WHAT THIS TASK INVOLVES ▸ Only one stretch of the data is wanted: the line containing "ATOM 131 O O", the line containing "ATOM 167 N N", and every line between them, copied exactly.

------ AVAILABLE DATA ------

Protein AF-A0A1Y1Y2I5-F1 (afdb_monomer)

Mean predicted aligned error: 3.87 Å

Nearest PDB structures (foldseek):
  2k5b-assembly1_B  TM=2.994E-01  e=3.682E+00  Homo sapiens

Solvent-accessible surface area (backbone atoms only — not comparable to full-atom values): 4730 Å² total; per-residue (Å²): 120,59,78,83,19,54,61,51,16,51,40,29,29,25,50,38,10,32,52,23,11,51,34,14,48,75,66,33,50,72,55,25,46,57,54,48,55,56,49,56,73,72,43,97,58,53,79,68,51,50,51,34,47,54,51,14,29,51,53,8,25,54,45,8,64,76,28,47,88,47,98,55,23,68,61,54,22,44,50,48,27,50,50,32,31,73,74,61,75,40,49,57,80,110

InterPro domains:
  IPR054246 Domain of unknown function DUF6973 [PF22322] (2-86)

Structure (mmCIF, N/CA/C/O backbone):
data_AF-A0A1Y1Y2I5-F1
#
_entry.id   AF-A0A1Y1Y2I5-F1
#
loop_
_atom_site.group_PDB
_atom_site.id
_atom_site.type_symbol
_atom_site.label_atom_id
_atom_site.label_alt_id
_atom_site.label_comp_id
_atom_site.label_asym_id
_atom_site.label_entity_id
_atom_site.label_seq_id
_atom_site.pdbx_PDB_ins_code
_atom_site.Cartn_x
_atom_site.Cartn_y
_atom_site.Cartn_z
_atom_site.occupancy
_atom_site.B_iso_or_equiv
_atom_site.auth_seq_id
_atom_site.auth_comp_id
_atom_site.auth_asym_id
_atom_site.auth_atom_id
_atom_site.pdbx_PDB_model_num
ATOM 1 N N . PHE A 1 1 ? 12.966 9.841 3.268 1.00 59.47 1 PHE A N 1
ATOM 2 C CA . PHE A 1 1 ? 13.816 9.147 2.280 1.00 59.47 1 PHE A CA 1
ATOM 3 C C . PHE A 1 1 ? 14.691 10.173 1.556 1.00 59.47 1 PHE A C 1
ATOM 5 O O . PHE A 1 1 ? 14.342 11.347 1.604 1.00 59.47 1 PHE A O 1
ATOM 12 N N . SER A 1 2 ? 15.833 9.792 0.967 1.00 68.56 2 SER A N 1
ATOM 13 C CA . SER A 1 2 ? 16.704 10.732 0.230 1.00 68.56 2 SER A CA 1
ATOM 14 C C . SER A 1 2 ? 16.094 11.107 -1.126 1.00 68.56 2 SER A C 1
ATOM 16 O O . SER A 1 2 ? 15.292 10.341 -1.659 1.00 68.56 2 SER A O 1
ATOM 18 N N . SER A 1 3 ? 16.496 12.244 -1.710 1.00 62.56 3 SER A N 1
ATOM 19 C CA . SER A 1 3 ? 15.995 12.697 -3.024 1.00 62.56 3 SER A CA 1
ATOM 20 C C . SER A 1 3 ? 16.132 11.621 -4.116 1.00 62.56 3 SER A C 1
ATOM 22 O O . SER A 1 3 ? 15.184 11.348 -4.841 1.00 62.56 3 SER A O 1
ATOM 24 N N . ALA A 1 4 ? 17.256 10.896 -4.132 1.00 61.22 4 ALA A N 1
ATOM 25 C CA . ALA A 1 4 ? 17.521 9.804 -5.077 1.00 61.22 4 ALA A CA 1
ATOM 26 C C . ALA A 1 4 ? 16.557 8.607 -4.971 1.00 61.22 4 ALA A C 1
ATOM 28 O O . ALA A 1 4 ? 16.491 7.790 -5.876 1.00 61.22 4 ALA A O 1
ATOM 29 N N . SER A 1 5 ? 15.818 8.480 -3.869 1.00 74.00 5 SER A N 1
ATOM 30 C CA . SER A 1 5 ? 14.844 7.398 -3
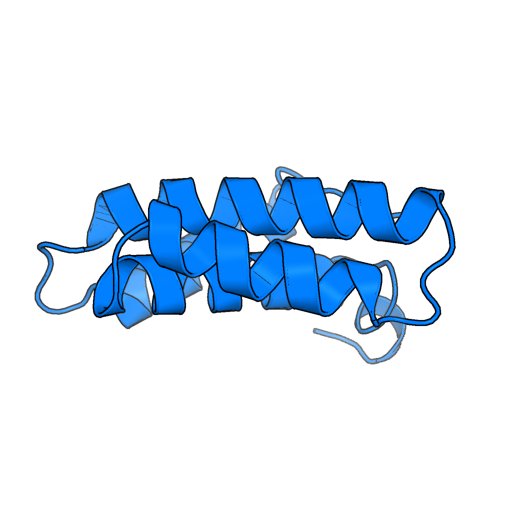.675 1.00 74.00 5 SER A CA 1
ATOM 31 C C . SER A 1 5 ? 13.401 7.835 -3.905 1.00 74.00 5 SER A C 1
ATOM 33 O O . SER A 1 5 ? 12.493 7.033 -3.693 1.00 74.00 5 SER A O 1
ATOM 35 N N . LEU A 1 6 ? 13.186 9.107 -4.265 1.00 74.94 6 LEU A N 1
ATOM 36 C CA . LEU A 1 6 ? 11.854 9.654 -4.491 1.00 74.94 6 LEU A CA 1
ATOM 37 C C . LEU A 1 6 ? 11.261 9.215 -5.824 1.00 74.94 6 LEU A C 1
ATOM 39 O O . LEU A 1 6 ? 10.047 9.254 -5.926 1.00 74.94 6 LEU A O 1
ATOM 43 N N . HIS A 1 7 ? 12.071 8.775 -6.779 1.00 71.00 7 HIS A N 1
ATOM 44 C CA . HIS A 1 7 ? 11.620 8.236 -8.058 1.00 71.00 7 HIS A CA 1
ATOM 45 C C . HIS A 1 7 ? 12.279 6.866 -8.221 1.00 71.00 7 HIS A C 1
ATOM 47 O O . HIS A 1 7 ? 13.490 6.766 -8.012 1.00 71.00 7 HIS A O 1
ATOM 53 N N . TYR A 1 8 ? 11.504 5.808 -8.471 1.00 80.31 8 TYR A N 1
ATOM 54 C CA . TYR A 1 8 ? 11.964 4.415 -8.652 1.00 80.31 8 TYR A CA 1
ATOM 55 C C . TYR A 1 8 ? 12.541 3.694 -7.429 1.00 80.31 8 TYR A C 1
ATOM 57 O O . TYR A 1 8 ? 12.689 2.471 -7.458 1.00 80.31 8 TYR A O 1
ATOM 65 N N . GLY A 1 9 ? 12.895 4.422 -6.372 1.00 85.81 9 GLY A N 1
ATOM 66 C CA . GLY A 1 9 ? 13.526 3.875 -5.175 1.00 85.81 9 GLY A CA 1
ATOM 67 C C . GLY A 1 9 ? 12.557 3.624 -4.017 1.00 85.81 9 GLY A C 1
ATOM 68 O O . GLY A 1 9 ? 11.343 3.781 -4.112 1.00 85.81 9 GLY A O 1
ATOM 69 N N . LYS A 1 10 ? 13.115 3.282 -2.849 1.00 92.00 10 LYS A N 1
ATOM 70 C CA . LYS A 1 10 ? 12.341 2.934 -1.638 1.00 92.00 10 LYS A CA 1
ATOM 71 C C . LYS A 1 10 ? 11.368 4.022 -1.168 1.00 92.00 10 LYS A C 1
ATOM 73 O O . LYS A 1 10 ? 10.375 3.710 -0.518 1.00 92.00 10 LYS A O 1
ATOM 78 N N . GLY A 1 11 ? 11.677 5.291 -1.432 1.00 92.00 11 GLY A N 1
ATOM 79 C CA . GLY A 1 11 ? 10.817 6.408 -1.054 1.00 92.00 11 GLY A CA 1
ATOM 80 C C . GLY A 1 11 ? 9.597 6.545 -1.954 1.00 92.00 11 GLY A C 1
ATOM 81 O O . GLY A 1 11 ? 8.561 6.996 -1.480 1.00 92.00 11 GLY A O 1
ATOM 82 N N . ASP A 1 12 ? 9.713 6.157 -3.218 1.00 92.44 12 ASP A N 1
ATOM 83 C CA . ASP A 1 12 ? 8.608 6.070 -4.166 1.00 92.44 12 ASP A CA 1
ATOM 84 C C . ASP A 1 12 ? 7.678 4.916 -3.801 1.00 92.44 12 ASP A C 1
ATOM 86 O O . ASP A 1 12 ? 6.517 5.122 -3.449 1.00 92.44 12 ASP A O 1
ATOM 90 N N . ALA A 1 13 ? 8.269 3.729 -3.664 1.00 95.50 13 ALA A N 1
ATOM 91 C CA . ALA A 1 13 ? 7.592 2.521 -3.224 1.00 95.50 13 ALA A CA 1
ATOM 92 C C . ALA A 1 13 ? 6.791 2.722 -1.923 1.00 95.50 13 ALA A C 1
ATOM 94 O O . ALA A 1 13 ? 5.626 2.333 -1.815 1.00 95.50 13 ALA A O 1
ATOM 95 N N . PHE A 1 14 ? 7.392 3.398 -0.935 1.00 96.75 14 PHE A N 1
ATOM 96 C CA . PHE A 1 14 ? 6.712 3.760 0.306 1.00 96.75 14 PHE A CA 1
ATOM 97 C C . PHE A 1 14 ? 5.490 4.657 0.081 1.00 96.75 14 PHE A C 1
ATOM 99 O O . PHE A 1 14 ? 4.469 4.441 0.732 1.00 96.75 14 PHE A O 1
ATOM 106 N N . ARG A 1 15 ? 5.579 5.673 -0.788 1.00 96.25 15 ARG A N 1
ATOM 107 C CA . ARG A 1 15 ? 4.457 6.593 -1.029 1.00 96.25 15 ARG A CA 1
ATOM 108 C C . ARG A 1 15 ? 3.276 5.859 -1.647 1.00 96.25 15 ARG A C 1
ATOM 110 O O . ARG A 1 15 ? 2.170 6.028 -1.141 1.00 96.25 15 ARG A O 1
ATOM 117 N N . HIS A 1 16 ? 3.518 5.015 -2.650 1.00 97.44 16 HIS A N 1
ATOM 118 C CA . HIS A 1 16 ? 2.486 4.181 -3.276 1.00 97.44 16 HIS A CA 1
ATOM 119 C C . HIS A 1 16 ? 1.809 3.258 -2.254 1.00 97.44 16 HIS A C 1
ATOM 121 O O . HIS A 1 16 ? 0.581 3.266 -2.112 1.00 97.44 16 HIS A O 1
ATOM 127 N N . CYS A 1 17 ? 2.615 2.561 -1.445 1.00 98.62 17 CYS A N 1
ATOM 128 C CA . CYS A 1 17 ? 2.123 1.724 -0.351 1.00 98.62 17 CYS A CA 1
ATOM 129 C C . CYS A 1 17 ? 1.270 2.52
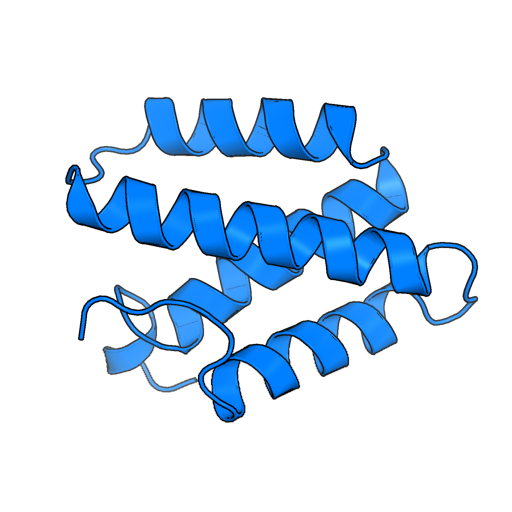2 0.642 1.00 98.62 17 CYS A C 1
ATOM 131 O O . CYS A 1 17 ? 0.115 2.181 0.905 1.00 98.62 17 CYS A O 1
ATOM 133 N N . TYR A 1 18 ? 1.808 3.610 1.196 1.00 98.62 18 TYR A N 1
ATOM 134 C CA . TYR A 1 18 ? 1.130 4.324 2.272 1.00 98.62 18 TYR A CA 1
ATOM 135 C C . TYR A 1 18 ? -0.130 5.042 1.779 1.00 98.62 18 TYR A C 1
ATOM 137 O O . TYR A 1 18 ? -1.155 5.027 2.462 1.00 98.62 18 TYR A O 1
ATOM 145 N N . TRP A 1 19 ? -0.104 5.596 0.566 1.00 98.50 19 TRP A N 1
ATOM 146 C CA . TRP A 1 19 ? -1.283 6.188 -0.057 1.00 98.50 19 TRP A CA 1
ATOM 147 C C . TRP A 1 19 ? -2.417 5.165 -0.218 1.00 98.50 19 TRP A C 1
ATOM 149 O O . TRP A 1 19 ? -3.542 5.426 0.219 1.00 98.50 19 TRP A O 1
ATOM 159 N N . ASN A 1 20 ? -2.125 3.967 -0.737 1.00 98.75 20 ASN A N 1
ATOM 160 C CA . ASN A 1 20 ? -3.126 2.903 -0.862 1.00 98.75 20 ASN A CA 1
ATOM 161 C C . ASN A 1 20 ? -3.615 2.372 0.491 1.00 98.75 20 ASN A C 1
ATOM 163 O O . ASN A 1 20 ? -4.798 2.041 0.629 1.00 98.75 20 ASN A O 1
ATOM 167 N N . ALA A 1 21 ? -2.750 2.342 1.508 1.00 98.81 21 ALA A N 1
ATOM 168 C CA . ALA A 1 21 ? -3.148 1.973 2.861 1.00 98.81 21 ALA A CA 1
ATOM 169 C C . ALA A 1 21 ? -4.144 2.982 3.454 1.00 98.81 21 ALA A C 1
ATOM 171 O O . ALA A 1 21 ? -5.190 2.582 3.968 1.00 98.81 21 ALA A O 1
ATOM 172 N N . LEU A 1 22 ? -3.880 4.286 3.312 1.00 98.81 22 LEU A N 1
ATOM 173 C CA . LEU A 1 22 ? -4.783 5.349 3.768 1.00 98.81 22 LEU A CA 1
ATOM 174 C C . LEU A 1 22 ? -6.134 5.309 3.049 1.00 98.81 22 LEU A C 1
ATOM 176 O O . LEU A 1 22 ? -7.180 5.422 3.692 1.00 98.81 22 LEU A O 1
ATOM 180 N N . MET A 1 23 ? -6.127 5.119 1.726 1.00 98.69 23 MET A N 1
ATOM 181 C CA . MET A 1 23 ? -7.365 4.972 0.960 1.00 98.69 23 MET A CA 1
ATOM 182 C C . MET A 1 23 ? -8.154 3.742 1.408 1.00 98.69 23 MET A C 1
ATOM 184 O O . MET A 1 23 ? -9.364 3.833 1.591 1.00 98.69 23 MET A O 1
ATOM 188 N N . THR A 1 24 ? -7.479 2.621 1.668 1.00 98.81 24 THR A N 1
ATOM 189 C CA . THR A 1 24 ? -8.132 1.390 2.131 1.00 98.81 24 THR A CA 1
ATOM 190 C C . THR A 1 24 ? -8.758 1.552 3.510 1.00 98.81 24 THR A C 1
ATOM 192 O O . THR A 1 24 ? -9.891 1.122 3.718 1.00 98.81 24 THR A O 1
ATOM 195 N N . ILE A 1 25 ? -8.060 2.209 4.440 1.00 98.69 25 ILE A N 1
ATOM 196 C CA . ILE A 1 25 ? -8.587 2.509 5.778 1.00 98.69 25 ILE A CA 1
ATOM 197 C C . ILE A 1 25 ? -9.847 3.378 5.679 1.00 98.69 25 ILE A C 1
ATOM 199 O O . ILE A 1 25 ? -10.805 3.160 6.418 1.00 98.69 25 ILE A O 1
ATOM 203 N N . ARG A 1 26 ? -9.856 4.359 4.770 1.00 98.19 26 ARG A N 1
ATOM 204 C CA . ARG A 1 26 ? -10.930 5.354 4.683 1.00 98.19 26 ARG A CA 1
ATOM 205 C C . ARG A 1 26 ? -12.124 4.918 3.835 1.00 98.19 26 ARG A C 1
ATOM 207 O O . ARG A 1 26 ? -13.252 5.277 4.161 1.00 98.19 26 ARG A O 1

------

ANSWER FOR THE TASK ▸
ATOM 131 O O . CYS A 1 17 ? 0.115 2.181 0.905 1.00 98.62 17 CYS A O 1
ATOM 133 N N . TYR A 1 18 ? 1.808 3.610 1.196 1.00 98.62 18 TYR A N 1
ATOM 134 C CA . TYR A 1 18 ? 1.130 4.324 2.272 1.00 98.62 18 TYR A CA 1
ATOM 135 C C . TYR A 1 18 ? -0.130 5.042 1.779 1.00 98.62 18 TYR A C 1
ATOM 137 O O . TYR A 1 18 ? -1.155 5.027 2.462 1.00 98.62 18 TYR A O 1
ATOM 145 N N . TRP A 1 19 ? -0.104 5.596 0.566 1.00 98.50 19 TRP A N 1
ATOM 146 C CA . TRP A 1 19 ? -1.283 6.188 -0.057 1.00 98.50 19 TRP A CA 1
ATOM 147 C C . TRP A 1 19 ? -2.417 5.165 -0.218 1.00 98.50 19 TRP A C 1
ATOM 149 O O . TRP A 1 19 ? -3.542 5.426 0.219 1.00 98.50 19 TRP A O 1
ATOM 159 N N . ASN A 1 20 ? -2.125 3.967 -0.737 1.00 98.75 20 ASN A N 1
ATOM 160 C CA . ASN A 1 20 ? -3.126 2.903 -0.862 1.00 98.75 20 ASN A CA 1
ATOM 161 C C . ASN A 1 20 ? -3.615 2.372 0.491 1.00 98.75 20 ASN A C 1
ATOM 163 O O . ASN A 1 20 ? -4.798 2.041 0.629 1.00 98.75 20 ASN A O 1
ATOM 167 N N . ALA A 1 21 ? -2.750 2.342 1.508 1.00 98.81 21 ALA A N 1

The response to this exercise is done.